Welcome to Corr Chnoc Wind Farm
The aim of this website is to provide easy access to the latest information on Corr Chnoc Wind Farm, as well as how you can get involved and share your views.
Galileo is proposing a development of up to 15 wind turbines and energy storage, located on land at Dunach Estate, situated approximately 2km northeast of Kilmore and 5km east of the centre of Oban.
With a generating capacity of up to 90 megawatts (MW), the wind farm will be supported by a battery energy storage system (BESS) with a storage capacity of up to 50MW.
At Galileo, we are committed to working with local communities and stakeholders to responsibly develop renewable energy projects that help to deliver Scottish climate change targets and ensure a green and sustainable future for generations to come.
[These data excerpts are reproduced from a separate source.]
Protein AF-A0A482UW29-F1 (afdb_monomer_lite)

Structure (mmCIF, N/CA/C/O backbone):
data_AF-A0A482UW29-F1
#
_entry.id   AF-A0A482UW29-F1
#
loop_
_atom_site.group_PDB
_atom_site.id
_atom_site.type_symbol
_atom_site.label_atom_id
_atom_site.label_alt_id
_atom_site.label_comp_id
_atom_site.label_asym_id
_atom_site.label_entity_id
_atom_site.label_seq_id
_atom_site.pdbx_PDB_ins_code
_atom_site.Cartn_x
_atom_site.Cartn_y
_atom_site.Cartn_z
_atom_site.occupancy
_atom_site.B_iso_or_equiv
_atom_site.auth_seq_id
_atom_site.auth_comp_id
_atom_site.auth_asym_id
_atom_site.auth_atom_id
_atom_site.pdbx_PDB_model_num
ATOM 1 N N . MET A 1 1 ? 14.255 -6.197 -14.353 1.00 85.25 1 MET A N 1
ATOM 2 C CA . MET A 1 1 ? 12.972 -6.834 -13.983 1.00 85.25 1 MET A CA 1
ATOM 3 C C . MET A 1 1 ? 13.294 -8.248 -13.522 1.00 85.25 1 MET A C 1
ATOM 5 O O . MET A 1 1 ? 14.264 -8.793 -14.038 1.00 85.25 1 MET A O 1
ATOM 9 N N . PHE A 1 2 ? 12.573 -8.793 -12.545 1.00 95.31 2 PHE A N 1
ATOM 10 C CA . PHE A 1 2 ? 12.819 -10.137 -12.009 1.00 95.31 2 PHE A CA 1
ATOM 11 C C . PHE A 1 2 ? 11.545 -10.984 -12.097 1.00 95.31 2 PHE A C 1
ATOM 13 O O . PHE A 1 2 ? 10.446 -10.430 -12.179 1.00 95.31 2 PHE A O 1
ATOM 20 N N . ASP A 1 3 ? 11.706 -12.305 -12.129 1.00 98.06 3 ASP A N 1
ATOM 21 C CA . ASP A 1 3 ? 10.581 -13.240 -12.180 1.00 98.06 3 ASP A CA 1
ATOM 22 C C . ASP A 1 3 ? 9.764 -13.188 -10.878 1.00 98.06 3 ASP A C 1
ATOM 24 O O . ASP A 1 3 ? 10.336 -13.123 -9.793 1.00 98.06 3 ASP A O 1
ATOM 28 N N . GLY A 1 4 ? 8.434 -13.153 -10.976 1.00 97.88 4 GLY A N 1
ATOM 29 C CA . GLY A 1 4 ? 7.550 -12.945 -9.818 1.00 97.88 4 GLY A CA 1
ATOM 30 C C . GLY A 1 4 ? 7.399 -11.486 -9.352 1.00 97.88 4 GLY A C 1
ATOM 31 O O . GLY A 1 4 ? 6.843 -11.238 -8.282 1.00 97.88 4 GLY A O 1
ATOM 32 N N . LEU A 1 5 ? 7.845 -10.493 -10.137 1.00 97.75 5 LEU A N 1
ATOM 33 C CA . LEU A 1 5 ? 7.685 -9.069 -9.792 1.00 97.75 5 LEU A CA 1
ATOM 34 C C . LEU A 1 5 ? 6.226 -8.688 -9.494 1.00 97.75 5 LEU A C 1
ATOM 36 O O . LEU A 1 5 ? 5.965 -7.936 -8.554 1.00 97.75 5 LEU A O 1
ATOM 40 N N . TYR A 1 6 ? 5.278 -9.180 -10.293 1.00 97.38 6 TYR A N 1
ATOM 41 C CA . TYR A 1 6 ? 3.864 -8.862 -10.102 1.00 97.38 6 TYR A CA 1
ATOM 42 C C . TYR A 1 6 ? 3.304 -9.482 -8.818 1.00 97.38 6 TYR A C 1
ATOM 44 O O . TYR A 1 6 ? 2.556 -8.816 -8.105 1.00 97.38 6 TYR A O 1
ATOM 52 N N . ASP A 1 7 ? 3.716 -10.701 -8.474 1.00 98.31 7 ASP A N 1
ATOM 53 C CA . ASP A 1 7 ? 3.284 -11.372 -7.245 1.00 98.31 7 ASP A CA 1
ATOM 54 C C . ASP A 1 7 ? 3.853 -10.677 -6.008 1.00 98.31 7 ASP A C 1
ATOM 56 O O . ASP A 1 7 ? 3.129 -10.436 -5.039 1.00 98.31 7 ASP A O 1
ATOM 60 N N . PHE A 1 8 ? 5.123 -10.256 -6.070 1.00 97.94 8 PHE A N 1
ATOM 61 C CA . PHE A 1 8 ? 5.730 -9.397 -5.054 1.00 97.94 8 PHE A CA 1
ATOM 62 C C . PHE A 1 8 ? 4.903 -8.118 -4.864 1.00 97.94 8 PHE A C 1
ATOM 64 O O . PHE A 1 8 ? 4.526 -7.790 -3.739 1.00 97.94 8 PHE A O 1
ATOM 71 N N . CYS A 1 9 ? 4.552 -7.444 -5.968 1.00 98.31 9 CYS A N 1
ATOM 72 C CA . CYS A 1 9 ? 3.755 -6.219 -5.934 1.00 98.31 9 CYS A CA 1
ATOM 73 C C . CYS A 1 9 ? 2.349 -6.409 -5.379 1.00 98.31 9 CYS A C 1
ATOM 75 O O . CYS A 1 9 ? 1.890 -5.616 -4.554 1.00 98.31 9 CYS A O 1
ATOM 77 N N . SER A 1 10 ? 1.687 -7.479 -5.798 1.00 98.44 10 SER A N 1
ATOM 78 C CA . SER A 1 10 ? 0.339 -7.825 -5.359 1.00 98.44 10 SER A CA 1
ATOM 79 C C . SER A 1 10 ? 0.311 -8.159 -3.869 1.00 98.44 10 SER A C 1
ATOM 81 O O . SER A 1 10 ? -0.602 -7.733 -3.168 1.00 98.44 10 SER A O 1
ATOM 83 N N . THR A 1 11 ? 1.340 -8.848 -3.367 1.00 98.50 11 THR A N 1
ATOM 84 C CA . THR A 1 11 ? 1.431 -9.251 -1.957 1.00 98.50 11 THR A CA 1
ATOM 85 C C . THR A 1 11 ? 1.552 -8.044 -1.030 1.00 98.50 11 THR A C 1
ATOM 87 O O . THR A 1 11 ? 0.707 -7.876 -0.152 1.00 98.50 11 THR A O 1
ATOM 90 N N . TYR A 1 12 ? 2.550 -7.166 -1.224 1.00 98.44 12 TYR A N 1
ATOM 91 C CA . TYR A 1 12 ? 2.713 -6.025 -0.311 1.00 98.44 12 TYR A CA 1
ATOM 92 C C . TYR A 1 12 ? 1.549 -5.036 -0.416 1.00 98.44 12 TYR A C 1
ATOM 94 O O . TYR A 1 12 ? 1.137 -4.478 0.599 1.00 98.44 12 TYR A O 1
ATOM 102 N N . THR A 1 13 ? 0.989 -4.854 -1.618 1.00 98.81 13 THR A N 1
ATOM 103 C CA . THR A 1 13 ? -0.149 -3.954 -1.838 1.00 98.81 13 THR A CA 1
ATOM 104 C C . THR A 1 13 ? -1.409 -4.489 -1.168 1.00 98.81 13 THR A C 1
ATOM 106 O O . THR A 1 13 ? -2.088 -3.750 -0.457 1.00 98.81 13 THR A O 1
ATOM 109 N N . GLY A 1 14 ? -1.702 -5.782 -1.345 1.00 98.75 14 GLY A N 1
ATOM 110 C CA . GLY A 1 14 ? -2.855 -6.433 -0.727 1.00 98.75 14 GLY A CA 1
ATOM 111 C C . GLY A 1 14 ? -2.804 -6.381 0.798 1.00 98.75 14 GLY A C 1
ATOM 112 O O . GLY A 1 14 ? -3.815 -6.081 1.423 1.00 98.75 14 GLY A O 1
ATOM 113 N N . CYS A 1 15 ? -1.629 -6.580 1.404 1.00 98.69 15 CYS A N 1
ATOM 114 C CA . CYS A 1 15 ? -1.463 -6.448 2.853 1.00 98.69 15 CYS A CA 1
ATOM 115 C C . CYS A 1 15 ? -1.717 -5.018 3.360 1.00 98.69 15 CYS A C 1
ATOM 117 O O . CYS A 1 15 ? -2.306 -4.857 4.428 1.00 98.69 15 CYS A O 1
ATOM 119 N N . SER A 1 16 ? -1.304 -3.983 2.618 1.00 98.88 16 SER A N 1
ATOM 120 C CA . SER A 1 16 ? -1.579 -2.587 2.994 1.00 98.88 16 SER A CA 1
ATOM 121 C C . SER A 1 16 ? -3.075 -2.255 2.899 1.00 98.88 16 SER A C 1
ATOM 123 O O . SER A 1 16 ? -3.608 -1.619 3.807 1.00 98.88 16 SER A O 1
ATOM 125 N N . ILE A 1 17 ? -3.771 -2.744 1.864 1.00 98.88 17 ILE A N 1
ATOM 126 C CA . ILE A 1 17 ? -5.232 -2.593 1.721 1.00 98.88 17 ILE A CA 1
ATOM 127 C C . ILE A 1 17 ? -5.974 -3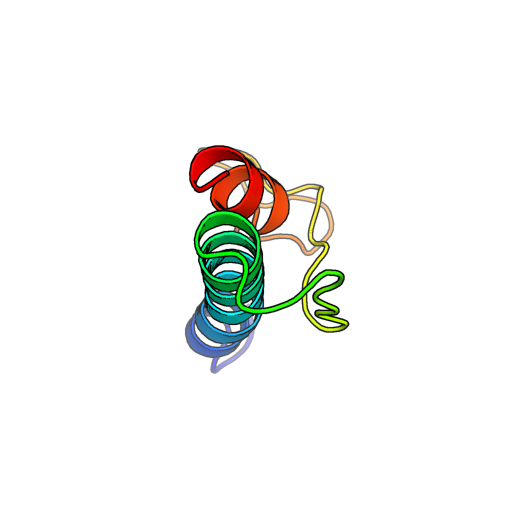.355 2.830 1.00 98.88 17 ILE A C 1
ATOM 129 O O . ILE A 1 17 ? -6.843 -2.785 3.476 1.00 98.88 17 ILE A O 1
ATOM 133 N N . ASP A 1 18 ? -5.607 -4.608 3.117 1.00 98.75 18 ASP A N 1
ATOM 134 C CA . ASP A 1 18 ? -6.207 -5.392 4.212 1.00 98.75 18 ASP A CA 1
ATOM 135 C C . ASP A 1 18 ? -6.003 -4.717 5.580 1.00 98.75 18 ASP A C 1
ATOM 137 O O . ASP A 1 18 ? -6.910 -4.694 6.411 1.00 98.75 18 ASP A O 1
ATOM 141 N N . GLY A 1 19 ? -4.837 -4.099 5.801 1.00 98.75 19 GLY A N 1
ATOM 142 C CA . GLY A 1 19 ? -4.588 -3.261 6.973 1.00 98.75 19 GLY A CA 1
ATOM 143 C C . GLY A 1 19 ? -5.566 -2.087 7.079 1.00 98.75 19 GLY A C 1
ATOM 144 O O . GLY A 1 19 ? -6.142 -1.880 8.146 1.00 98.75 19 GLY A O 1
ATOM 145 N N . ALA A 1 20 ? -5.797 -1.361 5.980 1.00 98.88 20 ALA A N 1
ATOM 146 C CA . ALA A 1 20 ? -6.769 -0.265 5.929 1.00 98.88 20 ALA A CA 1
ATOM 147 C C . ALA A 1 20 ? -8.208 -0.752 6.175 1.00 98.88 20 ALA A C 1
ATOM 149 O O . ALA A 1 20 ? -8.900 -0.201 7.028 1.00 98.88 20 ALA A O 1
ATOM 150 N N . VAL A 1 21 ? -8.627 -1.850 5.535 1.00 98.88 21 VAL A N 1
ATOM 151 C CA . VAL A 1 21 ? -9.945 -2.477 5.756 1.00 98.88 21 VAL A CA 1
ATOM 152 C C . VAL A 1 21 ? -10.144 -2.845 7.229 1.00 98.88 21 VAL A C 1
ATOM 154 O O . VAL A 1 21 ? -11.203 -2.585 7.805 1.00 98.88 21 VAL A O 1
ATOM 157 N N . LYS A 1 22 ? -9.129 -3.438 7.870 1.00 98.81 22 LYS A N 1
ATOM 158 C CA . LYS A 1 22 ? -9.204 -3.832 9.285 1.00 98.81 22 LYS A CA 1
ATOM 159 C C . LYS A 1 22 ? -9.361 -2.641 10.224 1.00 98.81 22 LYS A C 1
ATOM 161 O O . LYS A 1 22 ? -10.136 -2.752 11.180 1.00 98.81 22 LYS A O 1
ATOM 166 N N . LEU A 1 23 ? -8.667 -1.537 9.936 1.00 98.81 23 LEU A N 1
ATOM 167 C CA . LEU A 1 23 ? -8.794 -0.274 10.665 1.00 98.81 23 LEU A CA 1
ATOM 168 C C . LEU A 1 23 ? -10.191 0.337 10.463 1.00 98.81 23 LEU A C 1
ATOM 170 O O . LEU A 1 23 ? -10.858 0.651 11.446 1.00 98.81 23 LEU A O 1
ATOM 174 N N . ASN A 1 24 ? -10.682 0.412 9.223 1.00 98.81 24 ASN A N 1
ATOM 175 C CA . ASN A 1 24 ? -12.010 0.950 8.895 1.00 98.81 24 ASN A CA 1
ATOM 176 C C . ASN A 1 24 ? -13.151 0.195 9.575 1.00 98.81 24 ASN A C 1
ATOM 178 O O . ASN A 1 24 ? -14.126 0.793 10.028 1.00 98.81 24 ASN A O 1
ATOM 182 N N . HIS A 1 25 ? -13.032 -1.128 9.667 1.00 98.62 25 HIS A N 1
ATOM 183 C CA . HIS A 1 25 ? -14.019 -1.965 10.344 1.00 98.62 25 HIS A CA 1
ATOM 184 C C . HIS A 1 25 ? -13.831 -2.035 11.867 1.00 98.62 25 HIS A C 1
ATOM 186 O O . HIS A 1 25 ? -14.575 -2.757 12.531 1.00 98.62 25 HIS A O 1
ATOM 192 N N . GLY A 1 26 ? -12.847 -1.331 12.439 1.00 98.44 26 GLY A N 1
ATOM 193 C CA . GLY A 1 26 ? -12.573 -1.352 13.880 1.00 98.44 26 GLY A CA 1
ATOM 194 C C . GLY A 1 26 ? -12.170 -2.732 14.408 1.00 98.44 26 GLY A C 1
ATOM 195 O O . GLY A 1 26 ? -12.368 -3.035 15.581 1.00 98.44 26 GLY A O 1
ATOM 196 N N . THR A 1 27 ? -11.642 -3.598 13.538 1.00 98.62 27 THR A N 1
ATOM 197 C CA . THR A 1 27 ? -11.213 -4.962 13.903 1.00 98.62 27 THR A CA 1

The Corr Chnoc Wind Farm development will make a significant contribution to the decarbonisation of our electricity system, supporting a reduction in greenhouse gas emissions, as well as delivering major community benefits. These include the potential for reductions in electricity bills.
The proposal for Corr Chnoc Wind Farm is set against the backdrop of the climate emergency, and the need to transition to renewable energy sources, reducing greenhouse gas emissions from polluting fossil fuels.
It is no understatement to say that man-made climate change is the defining crisis of our time, and it is happening even more quickly than we feared, with major global impacts.
No corner of the globe is immune from the devastating consequences and Scotland is no exception. The Met Office has confirmed that 2022 was Scotland’s hottest year since records began in 1884, and all ten of the UK’s warmest years took place in the past two decades.2
Corr Chnoc Wind Farm will play its part in tackling this overall challenge, supporting the delivery of the Scottish Government’s ambitious legally-binding target of net-zero greenhouse gas emissions by 2045.3 It could power the equivalent of up to around 63,000 homes annually with clean, low-cost renewable electricity.4
Replacing polluting fossil fuels, the dominant cause of global warming, Corr Chnoc Wind Farm could save up to around 88,000 tonnes of carbon dioxide emissions annually.5
Recent events, such as the war in Ukraine, have also focused people’s minds on the risks of overreliance on imported fossil fuels, with the rising cost of gas driving the huge increase in energy bills, a key cause of the cost-of-living crisis.
Onshore wind is one of the cheapest sources of new-build electricity generation in the UK, and therefore has a key role to play in addressing of this crisis.
The growth of secure homegrown renewable energy can also help to insulate Scotland and the rest of the UK from future price shocks, and play a key role in decarbonising heat, power and transport.